Chemistry : Seeing scents

OLIVER DE PEYER

A fast and colourful way to detect toxic chemicals by ‘seeing’ their smell has been developed by researchers in America. Kenneth Suslick and Neal Rakow of the University of Illinois at Urbana-Champaign have developed dye/metal combinations that undergo vivid colour changes when exposed to organic vapours.

The idea of ‘artificial noses’ to detect chemical smells is not new. For instance, coated optical fibres react and fluorescence when they find particular chemicals. But such fibres are timeconsuming to prepare and need electronic sensors to measure the fluorescence. And they are confused even by tiny amounts of water vapour.

These new ‘porphyrin’ dyes are waterproof and react rapidly. By combining them with metals such as iron, silver and zinc, the researchers make them sensitive to a range of chemicals.

Unusually for chemical sensors, each dye can detect a range of different molecules — giving each vapour mixture its own ‘fingerprint’, revealed as a pattern of coloured spots on a ‘sensor’ sheet. "This contrasts with the traditional ‘one sensor, one chemical’ method," says David Walt, a chemist at Tufts University in Medford, Massachusetts.

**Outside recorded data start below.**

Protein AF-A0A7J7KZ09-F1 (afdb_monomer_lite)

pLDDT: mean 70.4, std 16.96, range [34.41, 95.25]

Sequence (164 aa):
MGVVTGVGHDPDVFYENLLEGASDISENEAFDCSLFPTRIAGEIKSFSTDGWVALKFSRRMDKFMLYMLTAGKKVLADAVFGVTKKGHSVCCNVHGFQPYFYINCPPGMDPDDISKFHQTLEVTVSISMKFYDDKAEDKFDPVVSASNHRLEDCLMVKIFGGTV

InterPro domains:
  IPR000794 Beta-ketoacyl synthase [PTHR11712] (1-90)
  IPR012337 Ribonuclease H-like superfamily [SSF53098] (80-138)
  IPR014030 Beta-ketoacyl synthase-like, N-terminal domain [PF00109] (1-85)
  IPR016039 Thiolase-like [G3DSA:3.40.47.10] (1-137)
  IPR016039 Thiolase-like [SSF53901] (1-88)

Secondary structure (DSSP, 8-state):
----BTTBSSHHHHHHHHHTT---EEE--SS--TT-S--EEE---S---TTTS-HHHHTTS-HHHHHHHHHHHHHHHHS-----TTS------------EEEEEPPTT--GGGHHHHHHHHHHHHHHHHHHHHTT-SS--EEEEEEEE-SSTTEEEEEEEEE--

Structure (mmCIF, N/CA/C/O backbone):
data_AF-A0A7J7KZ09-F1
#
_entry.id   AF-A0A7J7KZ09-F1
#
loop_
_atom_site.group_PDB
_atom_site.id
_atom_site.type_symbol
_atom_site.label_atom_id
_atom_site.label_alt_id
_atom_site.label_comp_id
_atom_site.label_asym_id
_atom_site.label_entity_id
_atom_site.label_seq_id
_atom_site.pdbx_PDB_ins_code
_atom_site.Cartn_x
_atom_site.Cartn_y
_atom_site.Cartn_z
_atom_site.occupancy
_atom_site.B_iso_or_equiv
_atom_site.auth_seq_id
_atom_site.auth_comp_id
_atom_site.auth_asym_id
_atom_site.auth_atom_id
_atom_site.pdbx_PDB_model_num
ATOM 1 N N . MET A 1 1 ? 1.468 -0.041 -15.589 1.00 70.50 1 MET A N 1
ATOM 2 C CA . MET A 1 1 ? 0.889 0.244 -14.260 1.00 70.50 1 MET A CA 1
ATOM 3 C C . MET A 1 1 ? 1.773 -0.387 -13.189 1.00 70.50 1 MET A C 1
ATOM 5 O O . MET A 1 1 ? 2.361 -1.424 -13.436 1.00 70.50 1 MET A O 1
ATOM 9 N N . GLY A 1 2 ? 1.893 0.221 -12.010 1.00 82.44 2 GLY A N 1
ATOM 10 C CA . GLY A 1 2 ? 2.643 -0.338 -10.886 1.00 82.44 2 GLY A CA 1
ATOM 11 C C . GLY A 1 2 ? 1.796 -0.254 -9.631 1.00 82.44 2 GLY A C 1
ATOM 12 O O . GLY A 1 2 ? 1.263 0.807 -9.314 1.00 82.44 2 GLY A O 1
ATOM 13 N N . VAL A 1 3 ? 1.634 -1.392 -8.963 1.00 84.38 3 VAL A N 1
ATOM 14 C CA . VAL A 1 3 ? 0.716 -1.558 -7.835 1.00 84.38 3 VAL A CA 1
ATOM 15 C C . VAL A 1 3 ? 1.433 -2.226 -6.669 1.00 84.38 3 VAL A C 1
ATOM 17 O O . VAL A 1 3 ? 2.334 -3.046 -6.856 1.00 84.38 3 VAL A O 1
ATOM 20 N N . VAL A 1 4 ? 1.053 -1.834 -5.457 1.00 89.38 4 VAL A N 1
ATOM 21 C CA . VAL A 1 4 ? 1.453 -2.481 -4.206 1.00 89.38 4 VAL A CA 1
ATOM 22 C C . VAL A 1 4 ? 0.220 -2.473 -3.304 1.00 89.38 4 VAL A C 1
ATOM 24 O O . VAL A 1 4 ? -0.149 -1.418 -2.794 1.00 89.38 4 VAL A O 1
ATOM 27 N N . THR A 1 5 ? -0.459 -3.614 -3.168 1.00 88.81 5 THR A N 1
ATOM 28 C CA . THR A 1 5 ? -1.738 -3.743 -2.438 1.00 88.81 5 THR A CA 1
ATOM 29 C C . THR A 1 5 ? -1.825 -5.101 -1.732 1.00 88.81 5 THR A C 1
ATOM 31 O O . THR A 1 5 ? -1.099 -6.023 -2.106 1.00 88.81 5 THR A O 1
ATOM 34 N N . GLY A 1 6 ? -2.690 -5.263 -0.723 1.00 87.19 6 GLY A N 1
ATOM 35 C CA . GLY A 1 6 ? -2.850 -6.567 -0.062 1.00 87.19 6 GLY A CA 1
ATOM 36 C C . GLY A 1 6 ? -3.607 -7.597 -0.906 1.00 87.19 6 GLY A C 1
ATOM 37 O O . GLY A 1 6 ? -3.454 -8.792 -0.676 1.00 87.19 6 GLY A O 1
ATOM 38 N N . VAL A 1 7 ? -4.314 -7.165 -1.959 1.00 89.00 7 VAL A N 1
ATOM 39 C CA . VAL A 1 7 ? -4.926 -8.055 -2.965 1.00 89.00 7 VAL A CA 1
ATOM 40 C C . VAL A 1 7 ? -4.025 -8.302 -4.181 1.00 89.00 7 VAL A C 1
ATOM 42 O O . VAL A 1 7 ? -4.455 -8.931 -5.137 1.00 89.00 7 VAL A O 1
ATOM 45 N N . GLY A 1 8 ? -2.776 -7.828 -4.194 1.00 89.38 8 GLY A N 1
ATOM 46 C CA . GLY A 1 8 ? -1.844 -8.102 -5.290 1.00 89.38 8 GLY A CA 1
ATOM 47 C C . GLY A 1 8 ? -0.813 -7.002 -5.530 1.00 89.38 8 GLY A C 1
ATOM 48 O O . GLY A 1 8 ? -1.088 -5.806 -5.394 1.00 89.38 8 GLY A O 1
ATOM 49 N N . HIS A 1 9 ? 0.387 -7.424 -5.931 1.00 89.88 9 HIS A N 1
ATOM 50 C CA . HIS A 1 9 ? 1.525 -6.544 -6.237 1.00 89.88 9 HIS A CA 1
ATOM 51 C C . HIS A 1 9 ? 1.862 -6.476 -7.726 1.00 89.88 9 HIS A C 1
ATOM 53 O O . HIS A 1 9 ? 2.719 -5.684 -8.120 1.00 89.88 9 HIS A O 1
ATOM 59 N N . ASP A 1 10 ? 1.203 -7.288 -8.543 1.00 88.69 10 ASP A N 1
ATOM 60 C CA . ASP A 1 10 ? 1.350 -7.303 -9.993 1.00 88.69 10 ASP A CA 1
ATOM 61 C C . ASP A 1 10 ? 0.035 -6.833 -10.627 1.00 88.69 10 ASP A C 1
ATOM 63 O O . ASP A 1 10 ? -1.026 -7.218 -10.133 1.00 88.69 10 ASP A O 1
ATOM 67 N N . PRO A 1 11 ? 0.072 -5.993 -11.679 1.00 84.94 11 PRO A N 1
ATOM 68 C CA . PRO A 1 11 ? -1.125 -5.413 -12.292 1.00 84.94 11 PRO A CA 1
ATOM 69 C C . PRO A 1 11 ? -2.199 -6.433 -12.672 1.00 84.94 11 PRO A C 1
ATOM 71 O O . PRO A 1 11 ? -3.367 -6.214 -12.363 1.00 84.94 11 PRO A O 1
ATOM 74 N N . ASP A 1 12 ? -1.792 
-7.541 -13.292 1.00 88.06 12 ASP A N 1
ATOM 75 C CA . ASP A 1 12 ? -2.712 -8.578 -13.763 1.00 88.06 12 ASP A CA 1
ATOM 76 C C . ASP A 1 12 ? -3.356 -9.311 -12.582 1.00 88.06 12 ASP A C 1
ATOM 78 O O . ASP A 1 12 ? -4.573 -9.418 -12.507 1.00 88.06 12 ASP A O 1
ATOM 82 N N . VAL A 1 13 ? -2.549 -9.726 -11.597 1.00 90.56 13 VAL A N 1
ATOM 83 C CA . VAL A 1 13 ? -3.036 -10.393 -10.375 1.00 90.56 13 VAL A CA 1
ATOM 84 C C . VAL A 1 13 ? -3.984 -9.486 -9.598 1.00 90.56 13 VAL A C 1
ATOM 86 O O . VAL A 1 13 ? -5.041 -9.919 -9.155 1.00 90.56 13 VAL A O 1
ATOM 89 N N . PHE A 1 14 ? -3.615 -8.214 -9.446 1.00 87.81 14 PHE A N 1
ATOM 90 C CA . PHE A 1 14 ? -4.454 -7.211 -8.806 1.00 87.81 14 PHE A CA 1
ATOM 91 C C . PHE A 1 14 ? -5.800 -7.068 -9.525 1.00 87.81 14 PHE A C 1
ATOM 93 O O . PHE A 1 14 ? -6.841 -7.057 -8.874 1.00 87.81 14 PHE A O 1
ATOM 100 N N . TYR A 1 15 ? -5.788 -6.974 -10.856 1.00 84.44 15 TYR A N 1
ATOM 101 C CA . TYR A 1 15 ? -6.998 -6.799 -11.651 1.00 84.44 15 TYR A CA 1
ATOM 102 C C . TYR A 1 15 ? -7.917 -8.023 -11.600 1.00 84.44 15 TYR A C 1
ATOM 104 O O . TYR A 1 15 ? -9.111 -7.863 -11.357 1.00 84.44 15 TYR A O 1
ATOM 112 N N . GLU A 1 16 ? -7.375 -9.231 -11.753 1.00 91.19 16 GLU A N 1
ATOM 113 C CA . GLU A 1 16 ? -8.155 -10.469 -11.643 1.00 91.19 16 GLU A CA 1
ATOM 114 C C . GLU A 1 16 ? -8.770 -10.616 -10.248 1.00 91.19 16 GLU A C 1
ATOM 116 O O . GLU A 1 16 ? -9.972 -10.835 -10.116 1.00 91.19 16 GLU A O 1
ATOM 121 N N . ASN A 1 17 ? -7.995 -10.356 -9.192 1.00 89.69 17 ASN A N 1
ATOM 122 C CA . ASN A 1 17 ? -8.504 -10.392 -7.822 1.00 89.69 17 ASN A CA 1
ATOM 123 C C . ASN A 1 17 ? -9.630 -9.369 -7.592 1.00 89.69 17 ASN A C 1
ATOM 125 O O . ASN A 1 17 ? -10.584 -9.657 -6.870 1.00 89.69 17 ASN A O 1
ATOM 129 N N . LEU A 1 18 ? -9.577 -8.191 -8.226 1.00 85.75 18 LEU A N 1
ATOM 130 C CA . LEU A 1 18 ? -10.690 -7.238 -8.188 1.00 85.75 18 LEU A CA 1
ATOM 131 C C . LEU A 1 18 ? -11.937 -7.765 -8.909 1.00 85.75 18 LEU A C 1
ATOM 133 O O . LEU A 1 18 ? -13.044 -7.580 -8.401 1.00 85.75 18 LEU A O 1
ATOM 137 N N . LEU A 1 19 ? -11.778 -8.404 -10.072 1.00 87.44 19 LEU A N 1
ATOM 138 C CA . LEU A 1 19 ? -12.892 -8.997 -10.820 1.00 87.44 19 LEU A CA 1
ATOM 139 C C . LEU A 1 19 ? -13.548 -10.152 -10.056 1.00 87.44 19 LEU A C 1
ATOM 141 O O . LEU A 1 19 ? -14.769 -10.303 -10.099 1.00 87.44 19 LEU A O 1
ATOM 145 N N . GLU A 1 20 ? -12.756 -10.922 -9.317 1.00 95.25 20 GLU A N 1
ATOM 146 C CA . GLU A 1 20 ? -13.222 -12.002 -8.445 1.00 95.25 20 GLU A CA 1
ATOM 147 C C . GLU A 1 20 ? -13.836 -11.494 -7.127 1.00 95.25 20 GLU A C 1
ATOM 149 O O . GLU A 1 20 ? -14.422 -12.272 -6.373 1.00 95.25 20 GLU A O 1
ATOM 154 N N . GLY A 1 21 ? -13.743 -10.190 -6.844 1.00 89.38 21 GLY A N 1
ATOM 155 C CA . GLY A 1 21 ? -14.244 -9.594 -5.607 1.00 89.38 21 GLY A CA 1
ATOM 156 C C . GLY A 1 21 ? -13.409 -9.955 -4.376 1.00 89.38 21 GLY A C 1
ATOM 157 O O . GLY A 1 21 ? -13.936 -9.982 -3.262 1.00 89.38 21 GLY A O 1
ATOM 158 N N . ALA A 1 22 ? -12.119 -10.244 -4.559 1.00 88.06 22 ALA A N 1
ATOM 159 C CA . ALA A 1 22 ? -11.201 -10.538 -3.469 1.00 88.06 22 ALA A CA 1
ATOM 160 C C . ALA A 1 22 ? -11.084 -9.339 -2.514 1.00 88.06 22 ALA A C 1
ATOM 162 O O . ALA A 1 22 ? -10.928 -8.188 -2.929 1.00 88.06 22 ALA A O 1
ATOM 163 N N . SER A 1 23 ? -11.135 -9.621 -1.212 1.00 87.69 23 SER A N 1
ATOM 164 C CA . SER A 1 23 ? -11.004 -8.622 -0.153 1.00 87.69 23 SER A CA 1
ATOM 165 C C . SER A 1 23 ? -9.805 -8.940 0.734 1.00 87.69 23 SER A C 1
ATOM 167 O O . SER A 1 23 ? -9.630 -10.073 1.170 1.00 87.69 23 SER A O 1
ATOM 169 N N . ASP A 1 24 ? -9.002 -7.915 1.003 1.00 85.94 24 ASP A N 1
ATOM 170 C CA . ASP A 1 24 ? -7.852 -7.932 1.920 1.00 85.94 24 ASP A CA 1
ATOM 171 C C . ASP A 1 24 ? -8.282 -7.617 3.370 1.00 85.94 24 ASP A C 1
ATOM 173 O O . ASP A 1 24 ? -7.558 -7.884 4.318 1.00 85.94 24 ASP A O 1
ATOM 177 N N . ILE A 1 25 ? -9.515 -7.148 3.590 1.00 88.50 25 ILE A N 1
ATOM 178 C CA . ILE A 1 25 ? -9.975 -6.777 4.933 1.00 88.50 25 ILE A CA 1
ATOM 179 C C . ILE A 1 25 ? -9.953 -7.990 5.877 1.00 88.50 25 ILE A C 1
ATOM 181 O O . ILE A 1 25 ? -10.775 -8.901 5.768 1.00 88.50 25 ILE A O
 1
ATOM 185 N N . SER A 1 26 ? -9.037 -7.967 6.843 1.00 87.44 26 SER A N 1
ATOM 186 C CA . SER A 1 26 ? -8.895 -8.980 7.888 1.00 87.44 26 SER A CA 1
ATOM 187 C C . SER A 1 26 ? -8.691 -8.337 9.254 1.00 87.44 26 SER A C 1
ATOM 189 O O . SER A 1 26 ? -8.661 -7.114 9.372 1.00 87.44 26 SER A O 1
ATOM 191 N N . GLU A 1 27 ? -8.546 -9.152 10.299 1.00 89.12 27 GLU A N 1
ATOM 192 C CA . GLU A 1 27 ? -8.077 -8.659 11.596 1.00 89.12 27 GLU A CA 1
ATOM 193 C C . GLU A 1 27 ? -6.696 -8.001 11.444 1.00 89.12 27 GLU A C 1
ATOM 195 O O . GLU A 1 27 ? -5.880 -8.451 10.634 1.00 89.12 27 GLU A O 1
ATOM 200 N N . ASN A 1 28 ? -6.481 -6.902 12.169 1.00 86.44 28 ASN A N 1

The dyes’ sensitivity to low concentrations of chemical vapours (less than half a part per million) will make them particularly useful, Walt adds.

Ingemar Lundström of Linkoepings Universitet, Sweden, agrees that the new sensors show promise. "Many [existing] odour sensors are not able to detect the most toxic vapours, such as ammonia," he says. Ammonia binds easily to the new dyes, causing a rapid colour change.

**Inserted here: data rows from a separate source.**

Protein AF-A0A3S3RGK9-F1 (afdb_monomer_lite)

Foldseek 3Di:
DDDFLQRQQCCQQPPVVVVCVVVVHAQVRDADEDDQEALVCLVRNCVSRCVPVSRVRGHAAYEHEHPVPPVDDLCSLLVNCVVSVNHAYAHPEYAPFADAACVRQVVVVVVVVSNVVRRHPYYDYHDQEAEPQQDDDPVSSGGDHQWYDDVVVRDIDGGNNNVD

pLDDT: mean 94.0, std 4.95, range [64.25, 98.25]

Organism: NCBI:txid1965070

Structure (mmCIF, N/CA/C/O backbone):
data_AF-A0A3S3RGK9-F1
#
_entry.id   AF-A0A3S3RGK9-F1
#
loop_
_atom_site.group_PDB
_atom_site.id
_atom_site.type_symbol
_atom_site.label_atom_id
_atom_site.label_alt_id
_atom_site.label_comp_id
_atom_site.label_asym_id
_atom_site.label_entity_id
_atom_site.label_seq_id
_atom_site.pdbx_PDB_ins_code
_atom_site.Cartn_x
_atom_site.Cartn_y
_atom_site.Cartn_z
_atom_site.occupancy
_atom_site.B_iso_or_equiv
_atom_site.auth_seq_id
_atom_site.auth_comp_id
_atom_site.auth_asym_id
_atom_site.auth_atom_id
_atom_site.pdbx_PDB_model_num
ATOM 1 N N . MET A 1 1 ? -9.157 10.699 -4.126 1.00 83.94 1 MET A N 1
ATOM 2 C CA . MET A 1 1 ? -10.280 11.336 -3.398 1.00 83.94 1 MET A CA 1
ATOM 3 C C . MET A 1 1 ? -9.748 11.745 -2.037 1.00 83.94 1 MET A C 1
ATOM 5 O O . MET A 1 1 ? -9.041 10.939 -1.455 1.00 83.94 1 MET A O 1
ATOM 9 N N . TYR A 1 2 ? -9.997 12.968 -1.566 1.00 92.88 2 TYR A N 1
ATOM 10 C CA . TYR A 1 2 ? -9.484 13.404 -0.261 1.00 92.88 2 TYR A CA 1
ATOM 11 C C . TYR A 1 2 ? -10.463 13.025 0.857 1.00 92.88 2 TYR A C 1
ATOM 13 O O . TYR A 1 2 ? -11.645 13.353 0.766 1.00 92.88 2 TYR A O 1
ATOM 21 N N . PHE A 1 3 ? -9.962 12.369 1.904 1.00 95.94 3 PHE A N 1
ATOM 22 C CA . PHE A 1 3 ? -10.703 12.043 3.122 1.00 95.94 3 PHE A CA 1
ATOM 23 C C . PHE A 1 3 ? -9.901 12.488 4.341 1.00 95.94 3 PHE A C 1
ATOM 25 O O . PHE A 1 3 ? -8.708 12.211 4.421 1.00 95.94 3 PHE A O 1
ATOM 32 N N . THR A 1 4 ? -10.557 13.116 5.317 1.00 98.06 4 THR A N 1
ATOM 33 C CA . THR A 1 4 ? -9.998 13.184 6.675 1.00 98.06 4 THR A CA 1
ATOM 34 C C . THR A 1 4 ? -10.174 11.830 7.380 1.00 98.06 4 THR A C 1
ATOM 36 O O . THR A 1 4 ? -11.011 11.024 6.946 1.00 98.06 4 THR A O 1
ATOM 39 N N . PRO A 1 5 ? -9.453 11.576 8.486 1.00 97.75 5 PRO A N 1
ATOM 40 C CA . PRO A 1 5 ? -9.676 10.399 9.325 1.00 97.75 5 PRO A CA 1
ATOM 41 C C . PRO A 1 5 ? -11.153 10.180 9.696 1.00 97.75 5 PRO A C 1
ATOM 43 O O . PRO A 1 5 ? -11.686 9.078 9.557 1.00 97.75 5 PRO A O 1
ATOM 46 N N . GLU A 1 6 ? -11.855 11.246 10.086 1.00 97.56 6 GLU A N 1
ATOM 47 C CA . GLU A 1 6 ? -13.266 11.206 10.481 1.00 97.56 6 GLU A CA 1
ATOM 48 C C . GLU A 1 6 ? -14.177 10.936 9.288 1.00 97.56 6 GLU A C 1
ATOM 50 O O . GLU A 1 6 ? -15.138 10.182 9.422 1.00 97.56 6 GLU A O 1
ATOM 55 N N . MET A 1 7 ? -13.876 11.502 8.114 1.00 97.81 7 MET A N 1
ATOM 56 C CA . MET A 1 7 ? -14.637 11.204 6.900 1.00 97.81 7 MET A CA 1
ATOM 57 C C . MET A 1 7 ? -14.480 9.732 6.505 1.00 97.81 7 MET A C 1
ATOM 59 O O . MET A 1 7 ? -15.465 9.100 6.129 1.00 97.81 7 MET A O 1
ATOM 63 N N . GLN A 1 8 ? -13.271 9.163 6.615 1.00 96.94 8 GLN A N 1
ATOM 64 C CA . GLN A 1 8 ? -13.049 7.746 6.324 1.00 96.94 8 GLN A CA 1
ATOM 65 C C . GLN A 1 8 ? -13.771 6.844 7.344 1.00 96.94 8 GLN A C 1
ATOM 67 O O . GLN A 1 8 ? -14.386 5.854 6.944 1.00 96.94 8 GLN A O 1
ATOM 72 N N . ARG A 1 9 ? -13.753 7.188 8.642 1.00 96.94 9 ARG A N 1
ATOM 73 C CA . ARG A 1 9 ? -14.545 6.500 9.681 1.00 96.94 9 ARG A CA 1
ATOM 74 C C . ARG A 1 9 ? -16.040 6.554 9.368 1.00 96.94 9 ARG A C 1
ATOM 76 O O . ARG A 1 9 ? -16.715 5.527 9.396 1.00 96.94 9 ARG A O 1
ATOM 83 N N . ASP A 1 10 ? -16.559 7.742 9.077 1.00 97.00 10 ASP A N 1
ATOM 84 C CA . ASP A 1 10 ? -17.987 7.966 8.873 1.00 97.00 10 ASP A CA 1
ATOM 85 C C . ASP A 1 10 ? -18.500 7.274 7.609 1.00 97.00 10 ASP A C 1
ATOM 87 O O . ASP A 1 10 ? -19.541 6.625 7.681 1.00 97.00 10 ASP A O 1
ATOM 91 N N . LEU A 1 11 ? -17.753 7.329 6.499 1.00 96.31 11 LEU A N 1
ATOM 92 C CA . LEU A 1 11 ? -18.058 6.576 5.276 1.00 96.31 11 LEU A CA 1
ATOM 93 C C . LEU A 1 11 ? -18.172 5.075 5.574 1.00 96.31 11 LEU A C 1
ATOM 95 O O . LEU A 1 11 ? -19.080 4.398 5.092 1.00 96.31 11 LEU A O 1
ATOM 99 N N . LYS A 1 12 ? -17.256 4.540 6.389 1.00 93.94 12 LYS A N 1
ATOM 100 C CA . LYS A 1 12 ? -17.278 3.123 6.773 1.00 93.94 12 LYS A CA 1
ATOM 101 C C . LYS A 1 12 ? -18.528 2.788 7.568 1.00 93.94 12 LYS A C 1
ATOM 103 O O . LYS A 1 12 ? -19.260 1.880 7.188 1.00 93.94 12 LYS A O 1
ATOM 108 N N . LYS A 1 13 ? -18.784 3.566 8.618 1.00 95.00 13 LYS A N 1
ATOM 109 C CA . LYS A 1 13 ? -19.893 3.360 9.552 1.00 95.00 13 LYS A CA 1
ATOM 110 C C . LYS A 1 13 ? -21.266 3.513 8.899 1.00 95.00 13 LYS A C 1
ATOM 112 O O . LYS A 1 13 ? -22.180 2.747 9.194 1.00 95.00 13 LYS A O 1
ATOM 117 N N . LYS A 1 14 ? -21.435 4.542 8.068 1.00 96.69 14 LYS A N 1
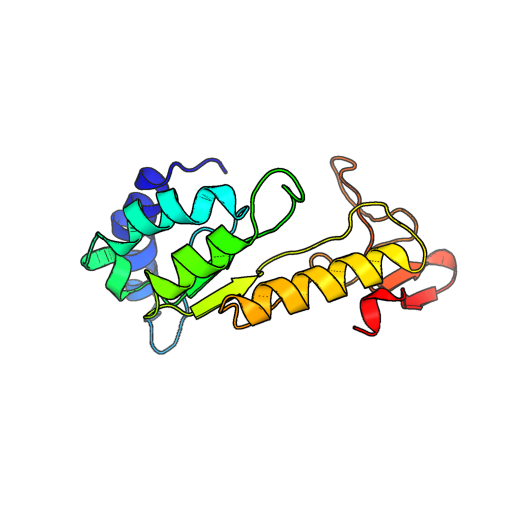ATOM 118 C CA . LYS A 1 14 ? -22.742 4.955 7.538 1.00 96.69 14 LYS A CA 1
ATOM 119 C C . LYS A 1 14 ? -23.076 4.274 6.215 1.00 96.69 14 LYS A C 1
ATOM 121 O O . LYS A 1 14 ? -24.241 3.955 5.991 1.00 96.69 14 LYS A O 1
ATOM 126 N N . ASP A 1 15 ? -22.070 4.000 5.384 1.00 95.94 15 ASP A N 1
ATOM 127 C CA . ASP A 1 15 ? -22.292 3.613 3.990 1.00 95.94 15 ASP A CA 1
ATOM 128 C C . ASP A 1 15 ? -21.682 2.250 3.652 1.00 95.94 15 ASP A C 1
ATOM 130 O O . ASP A 1 15 ? -22.409 1.316 3.294 1.00 95.94 15 ASP A O 1
ATOM 134 N N . LEU A 1 16 ? -20.357 2.112 3.783 1.00 95.25 16 LEU A N 1
ATOM 135 C CA . LEU A 1 16 ? -19.624 0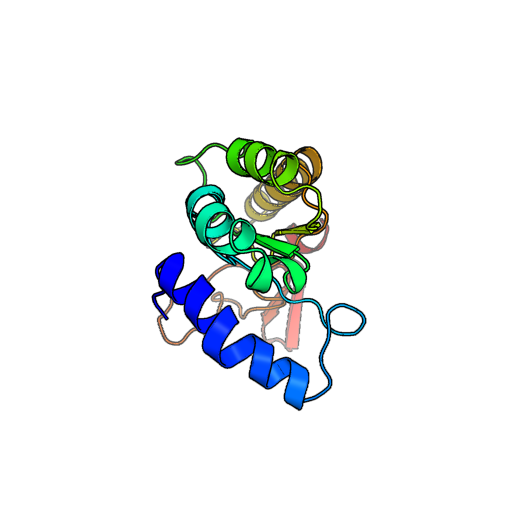.958 3.256 1.00 95.25 16 LEU A CA 1
ATOM 136 C C . LEU A 1 16 ? -19.932 -0.332 4.019 1.00 95.25 16 LEU A C 1
ATOM 138 O O . LEU A 1 16 ? -20.258 -1.338 3.395 1.00 95.25 16 LEU A O 1
ATOM 142 N N . GLU A 1 17 ? -19.865 -0.326 5.351 1.00 92.19 17 GLU A N 1
ATOM 143 C CA . GLU A 1 17 ? -20.133 -1.524 6.153 1.00 92.19 17 GLU A CA 1
ATOM 144 C C . GLU A 1 17 ? -21.587 -2.013 5.974 1.00 92.19 17 GLU A C 1
ATOM 146 O O . GLU A 1 17 ? -21.775 -3.196 5.662 1.00 92.19 17 GLU A O 1
ATOM 151 N N . PRO A 1 18 ? -22.631 -1.157 6.056 1.00 94.25 18 PRO A N 1
ATOM 152 C CA . PRO A 1 18 ? -23.992 -1.578 5.729 1.00 94.25 18 PRO A CA 1
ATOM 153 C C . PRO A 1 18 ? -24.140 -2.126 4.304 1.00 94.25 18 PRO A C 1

Other flammable — and potentially hazardous — vapours detected by the new technique include alcohols, benzene, and industrial solvents such as acetonitrile and acetone. The dyes can also identify and measure mixtures of these compounds.

One of the major advantages of the new dyes is how quickly and easily the spot charts can be read, Lundström says — they do not need complex, computerized sensors. "Human vision is probably the most efficient pattern recognition system available," he adds.

By tweaking the porphyrins and metals, suggests Lundström, a wide range of ‘real-world’ chemicals and pollutants could be detected, including pesticides, drugs, nerve toxins and even some bacteria.

And this particular artificial nose may be closer to the real thing than some people realise. Suslick and Rakow suggest that receptor proteins in the nose (responsible for our sense of smell) are likely to contain metals similar to those used in the new dyes.


  1. Rakow, N. A. & Suslick, K. S. A colorimetric sensor array for odour visualization. Nature 406, 710–713 (2000).